Saved data entries
────────────────────
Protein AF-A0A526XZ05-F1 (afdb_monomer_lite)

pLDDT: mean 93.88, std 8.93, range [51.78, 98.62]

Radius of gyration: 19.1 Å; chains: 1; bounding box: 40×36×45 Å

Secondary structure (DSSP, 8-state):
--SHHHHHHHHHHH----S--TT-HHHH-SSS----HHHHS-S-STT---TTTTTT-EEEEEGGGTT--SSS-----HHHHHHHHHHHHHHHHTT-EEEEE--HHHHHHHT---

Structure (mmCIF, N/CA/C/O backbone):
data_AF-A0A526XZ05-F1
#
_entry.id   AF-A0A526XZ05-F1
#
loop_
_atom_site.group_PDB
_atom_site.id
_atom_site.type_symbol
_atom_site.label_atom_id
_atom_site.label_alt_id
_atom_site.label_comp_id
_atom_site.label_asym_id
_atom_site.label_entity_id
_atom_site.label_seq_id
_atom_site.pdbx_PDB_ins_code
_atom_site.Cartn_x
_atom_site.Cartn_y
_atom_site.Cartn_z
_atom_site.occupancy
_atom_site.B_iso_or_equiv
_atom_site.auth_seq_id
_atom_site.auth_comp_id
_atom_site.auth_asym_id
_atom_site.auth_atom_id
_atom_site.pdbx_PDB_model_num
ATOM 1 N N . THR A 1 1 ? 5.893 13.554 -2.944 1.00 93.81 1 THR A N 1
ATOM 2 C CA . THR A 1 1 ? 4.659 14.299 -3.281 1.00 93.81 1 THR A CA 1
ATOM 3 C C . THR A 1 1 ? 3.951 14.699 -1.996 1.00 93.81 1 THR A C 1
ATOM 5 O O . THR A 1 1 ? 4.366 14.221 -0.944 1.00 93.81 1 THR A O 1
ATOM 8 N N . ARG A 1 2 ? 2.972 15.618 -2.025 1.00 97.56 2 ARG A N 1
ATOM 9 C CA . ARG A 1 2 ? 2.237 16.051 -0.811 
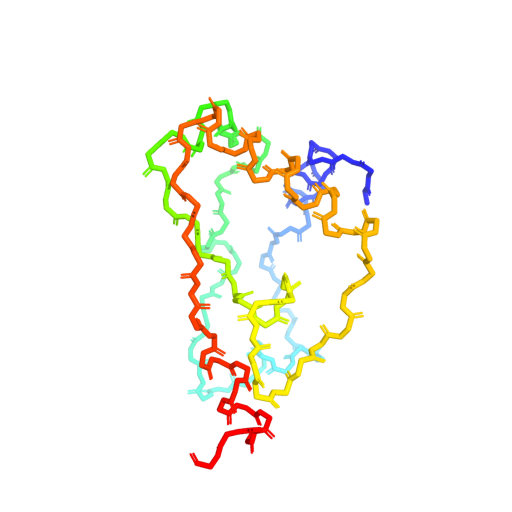1.00 97.56 2 ARG A CA 1
ATOM 10 C C . ARG A 1 2 ? 0.770 15.617 -0.792 1.00 97.56 2 ARG A C 1
ATOM 12 O O . ARG A 1 2 ? 0.133 15.721 0.250 1.00 97.56 2 ARG A O 1
ATOM 19 N N . SER A 1 3 ? 0.248 15.130 -1.913 1.00 97.19 3 SER A N 1
ATOM 20 C CA . SER A 1 3 ? -1.124 14.647 -2.054 1.00 97.19 3 SER A CA 1
ATOM 21 C C . SER A 1 3 ? -1.167 13.325 -2.839 1.00 97.19 3 SER A C 1
ATOM 23 O O . SER A 1 3 ? -0.189 12.957 -3.499 1.00 97.19 3 SER A O 1
ATOM 25 N N . VAL A 1 4 ? -2.295 12.607 -2.766 1.00 96.75 4 VAL A N 1
ATOM 26 C CA . VAL A 1 4 ? -2.548 11.434 -3.623 1.00 96.75 4 VAL A CA 1
ATOM 27 C C . VAL A 1 4 ? -2.626 11.842 -5.103 1.00 96.75 4 VAL A C 1
ATOM 29 O O . VAL A 1 4 ? -1.931 11.207 -5.889 1.00 96.75 4 VAL A O 1
ATOM 32 N N . PRO A 1 5 ? -3.340 12.916 -5.506 1.00 97.00 5 PRO A N 1
ATOM 33 C CA . PRO A 1 5 ? -3.301 13.405 -6.888 1.00 97.00 5 PRO A CA 1
ATOM 34 C C . PRO A 1 5 ? -1.886 13.694 -7.410 1.00 97.00 5 PRO A C 1
ATOM 36 O O . PRO A 1 5 ? -1.524 13.195 -8.469 1.00 97.00 5 PRO A O 1
ATOM 39 N N . ASP A 1 6 ? -1.040 14.388 -6.633 1.00 97.75 6 ASP A N 1
ATOM 40 C CA . ASP A 1 6 ? 0.361 14.650 -7.009 1.00 97.75 6 ASP A CA 1
ATOM 41 C C . ASP A 1 6 ? 1.132 13.340 -7.262 1.00 97.75 6 ASP A C 1
ATOM 43 O O . ASP A 1 6 ? 2.028 13.280 -8.102 1.00 97.75 6 ASP A O 1
ATOM 47 N N . MET A 1 7 ? 0.840 12.296 -6.476 1.00 98.19 7 MET A N 1
ATOM 48 C CA . MET A 1 7 ? 1.447 10.976 -6.638 1.00 98.19 7 MET A CA 1
ATOM 49 C C . MET A 1 7 ? 0.967 10.288 -7.915 1.00 98.19 7 MET A C 1
ATOM 51 O O . MET A 1 7 ? 1.795 9.714 -8.610 1.00 98.19 7 MET A O 1
ATOM 55 N N . LEU A 1 8 ? -0.326 10.362 -8.239 1.00 98.31 8 LEU A N 1
ATOM 56 C CA . LEU A 1 8 ? -0.879 9.761 -9.456 1.00 98.31 8 LEU A CA 1
ATOM 57 C C . LEU A 1 8 ? -0.327 10.432 -10.723 1.00 98.31 8 LEU A C 1
ATOM 59 O O . LEU A 1 8 ? 0.070 9.725 -11.645 1.00 98.31 8 LEU A O 1
ATOM 63 N N . GLU A 1 9 ? -0.201 11.762 -10.723 1.00 98.12 9 GLU A N 1
ATOM 64 C CA . GLU A 1 9 ? 0.465 12.527 -11.792 1.00 98.12 9 GLU A CA 1
ATOM 65 C C . GLU A 1 9 ? 1.914 12.066 -11.996 1.00 98.12 9 GLU A C 1
ATOM 67 O O . GLU A 1 9 ? 2.360 11.806 -13.114 1.00 98.12 9 GLU A O 1
ATOM 72 N N . LEU A 1 10 ? 2.662 11.908 -10.898 1.00 98.50 10 LEU A N 1
ATOM 73 C CA . LEU A 1 10 ? 4.043 11.442 -10.970 1.00 98.50 10 LEU A CA 1
ATOM 74 C C . LEU A 1 10 ? 4.128 10.011 -11.521 1.00 98.50 10 LEU A C 1
ATOM 76 O O . LEU A 1 10 ? 4.966 9.743 -12.383 1.00 98.50 10 LEU A O 1
ATOM 80 N N . LEU A 1 11 ? 3.274 9.100 -11.041 1.00 98.50 11 LEU A N 1
ATOM 81 C CA . LEU A 1 11 ? 3.245 7.702 -11.481 1.00 98.50 11 LEU A CA 1
ATOM 82 C C . LEU A 1 11 ? 2.908 7.568 -12.968 1.00 98.50 11 LEU A C 1
ATOM 84 O O . LEU A 1 11 ? 3.478 6.700 -13.632 1.00 98.50 11 LEU A O 1
ATOM 88 N N . ASP A 1 12 ? 2.056 8.446 -13.505 1.00 98.06 12 ASP A N 1
ATOM 89 C CA . ASP A 1 12 ? 1.724 8.437 -14.929 1.00 98.06 12 ASP A CA 1
ATOM 90 C C . ASP A 1 12 ? 2.954 8.622 -15.823 1.00 98.06 12 ASP A C 1
ATOM 92 O O . ASP A 1 12 ? 3.046 7.981 -16.877 1.00 9
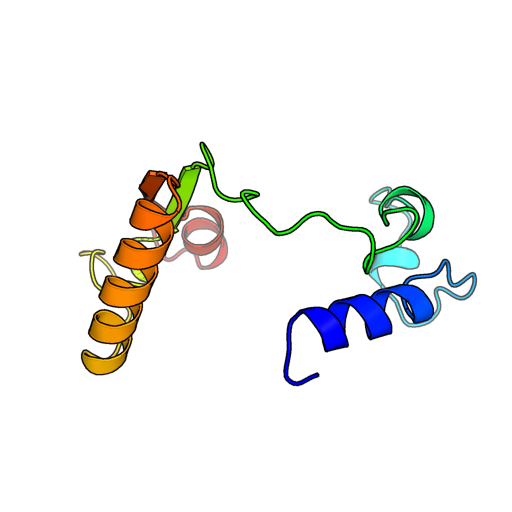8.06 12 ASP A O 1
ATOM 96 N N . VAL A 1 13 ? 3.928 9.401 -15.348 1.00 97.81 13 VAL A N 1
ATOM 97 C CA . VAL A 1 13 ? 5.182 9.689 -16.047 1.00 97.81 13 VAL A CA 1
ATOM 98 C C . VAL A 1 13 ? 6.259 8.636 -15.775 1.00 97.81 13 VAL A C 1
ATOM 100 O O . VAL A 1 13 ? 6.941 8.216 -16.708 1.00 97.81 13 VAL A O 1
ATOM 103 N N . ILE A 1 14 ? 6.452 8.219 -14.516 1.00 97.81 14 ILE A N 1
ATOM 104 C CA . ILE A 1 14 ? 7.651 7.444 -14.136 1.00 97.81 14 ILE A CA 1
ATOM 105 C C . ILE A 1 14 ? 7.495 5.924 -14.251 1.00 97.81 14 ILE A C 1
ATOM 107 O O . ILE A 1 14 ? 8.504 5.224 -14.324 1.00 97.81 14 ILE A O 1
ATOM 111 N N . VAL A 1 15 ? 6.271 5.383 -14.246 1.00 98.25 15 VAL A N 1
ATOM 112 C CA . VAL A 1 15 ? 6.064 3.926 -14.299 1.00 98.25 15 VAL A CA 1
ATOM 113 C C . VAL A 1 15 ? 6.123 3.445 -15.746 1.00 98.25 15 VAL A C 1
ATOM 115 O O . VAL A 1 15 ? 5.116 3.390 -16.438 1.00 98.25 15 VAL A O 1
ATOM 118 N N . ALA A 1 16 ? 7.296 3.065 -16.227 1.00 97.50 16 ALA A N 1
ATOM 119 C CA . ALA A 1 16 ? 7.471 2.535 -17.576 1.00 97.50 16 ALA A CA 1
ATOM 120 C C . ALA A 1 16 ? 8.386 1.310 -17.568 1.00 97.50 16 ALA A C 1
ATOM 122 O O . ALA A 1 16 ? 9.033 0.998 -16.564 1.00 97.50 16 ALA A O 1
ATOM 123 N N . ASP A 1 17 ? 8.433 0.608 -18.695 1.00 98.06 17 ASP A N 1
ATOM 124 C CA . ASP A 1 17 ? 9.417 -0.448 -18.889 1.00 98.06 17 ASP A CA 1
ATOM 125 C C . ASP A 1 17 ? 10.795 0.180 -19.092 1.00 98.06 17 ASP A C 1
ATOM 127 O O . ASP A 1 17 ? 10.998 0.984 -20.003 1.00 98.06 17 ASP A O 1
ATOM 131 N N . ASP A 1 18 ? 11.750 -0.220 -18.260 1.00 97.31 18 ASP A N 1
ATOM 132 C CA . ASP A 1 18 ? 13.158 0.109 -18.446 1.00 97.31 18 ASP A CA 1
ATOM 133 C C . ASP A 1 18 ? 13.885 -1.122 -19.014 1.00 97.31 18 ASP A C 1
ATOM 135 O O . ASP A 1 18 ? 13.971 -2.150 -18.329 1.00 97.31 18 ASP A O 1
ATOM 139 N N . PRO A 1 19 ? 14.408 -1.063 -20.255 1.00 96.31 19 PRO A N 1
ATOM 140 C CA . PRO A 1 19 ? 15.136 -2.180 -20.848 1.00 96.31 19 PRO A CA 1
ATOM 141 C C . PRO A 1 19 ? 16.479 -2.454 -20.155 1.00 96.31 19 PRO A C 1
ATOM 143 O O . PRO A 1 19 ? 17.035 -3.539 -20.323 1.00 96.31 19 PRO A O 1
ATOM 146 N N . ASN A 1 20 ? 17.022 -1.504 -19.385 1.00 97.56 20 ASN A N 1
ATOM 147 C CA . ASN A 1 20 ? 18.253 -1.699 -18.634 1.00 97.56 20 ASN A CA 1
ATOM 148 C C . ASN A 1 20 ? 17.950 -2.238 -17.230 1.00 97.56 20 ASN A C 1
ATOM 150 O O . ASN A 1 20 ? 17.421 -1.543 -16.367 1.00 97.56 20 ASN A O 1
ATOM 154 N N . THR A 1 21 ? 18.315 -3.490 -16.975 1.00 97.06 21 THR A N 1
ATOM 155 C CA . THR A 1 21 ? 18.107 -4.137 -15.669 1.00 97.06 21 THR A CA 1
ATOM 156 C C . THR A 1 21 ? 19.337 -4.061 -14.762 1.00 97.06 21 THR A C 1
ATOM 158 O O . THR A 1 21 ? 19.309 -4.533 -13.626 1.00 97.06 21 THR A O 1
ATOM 161 N N . ARG A 1 22 ? 20.448 -3.465 -15.222 1.00 97.56 22 ARG A N 1
ATOM 162 C CA . ARG A 1 22 ? 21.695 -3.418 -14.450 1.00 97.56 22 ARG A CA 1
ATOM 163 C C . ARG A 1 22 ? 21.510 -2.604 -13.167 1.00 97.56 22 ARG A C 1
ATOM 165 O O . ARG A 1 22 ? 21.230 -1.413 -13.217 1.00 97.56 22 ARG A O 1
ATOM 172 N N . GLY A 1 23 ? 21.774 -3.239 -12.025 1.00 97.19 23 GLY A N 1
ATOM 173 C CA . GLY A 1 23 ? 21.620 -2.631 -10.697 1.00 97.19 23 GLY A CA 1
ATOM 174 C C . GLY A 1 23 ? 20.250 -2.877 -10.060 1.00 97.19 23 GLY A C 1
ATOM 175 O O . GLY A 1 23 ? 20.096 -2.636 -8.867 1.00 97.19 23 GLY A O 1
ATOM 176 N N . ASP A 1 24 ? 19.297 -3.428 -10.811 1.00 97.69 24 ASP A N 1
ATOM 177 C CA . ASP A 1 24 ? 18.011 -3.891 -10.304 1.00 97.69 24 ASP A CA 1
ATOM 178 C C . ASP A 1 24 ? 18.042 -5.417 -10.167 1.00 97.69 24 ASP A C 1
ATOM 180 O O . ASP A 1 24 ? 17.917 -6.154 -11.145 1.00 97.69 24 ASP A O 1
────────────────────
**Activity**
After locating the line holding "ATOM 175 O O" above, output exactly that line and every line after it through the line holding "ATOM 178 C C". Include nothing else.

**Result of this task**
ATOM 175 O O . GLY A 1 23 ? 20.096 -2.636 -8.867 1.00 97.19 23 GLY A O 1
ATOM 176 N N . ASP A 1 24 ? 19.297 -3.428 -10.811 1.00 97.69 24 ASP A N 1
ATOM 177 C CA . ASP A 1 24 ? 18.011 -3.891 -10.304 1.00 97.69 24 ASP A CA 1
ATOM 178 C C . ASP A 1 24 ? 18.042 -5.417 -10.167 1.00 97.69 24 ASP A C 1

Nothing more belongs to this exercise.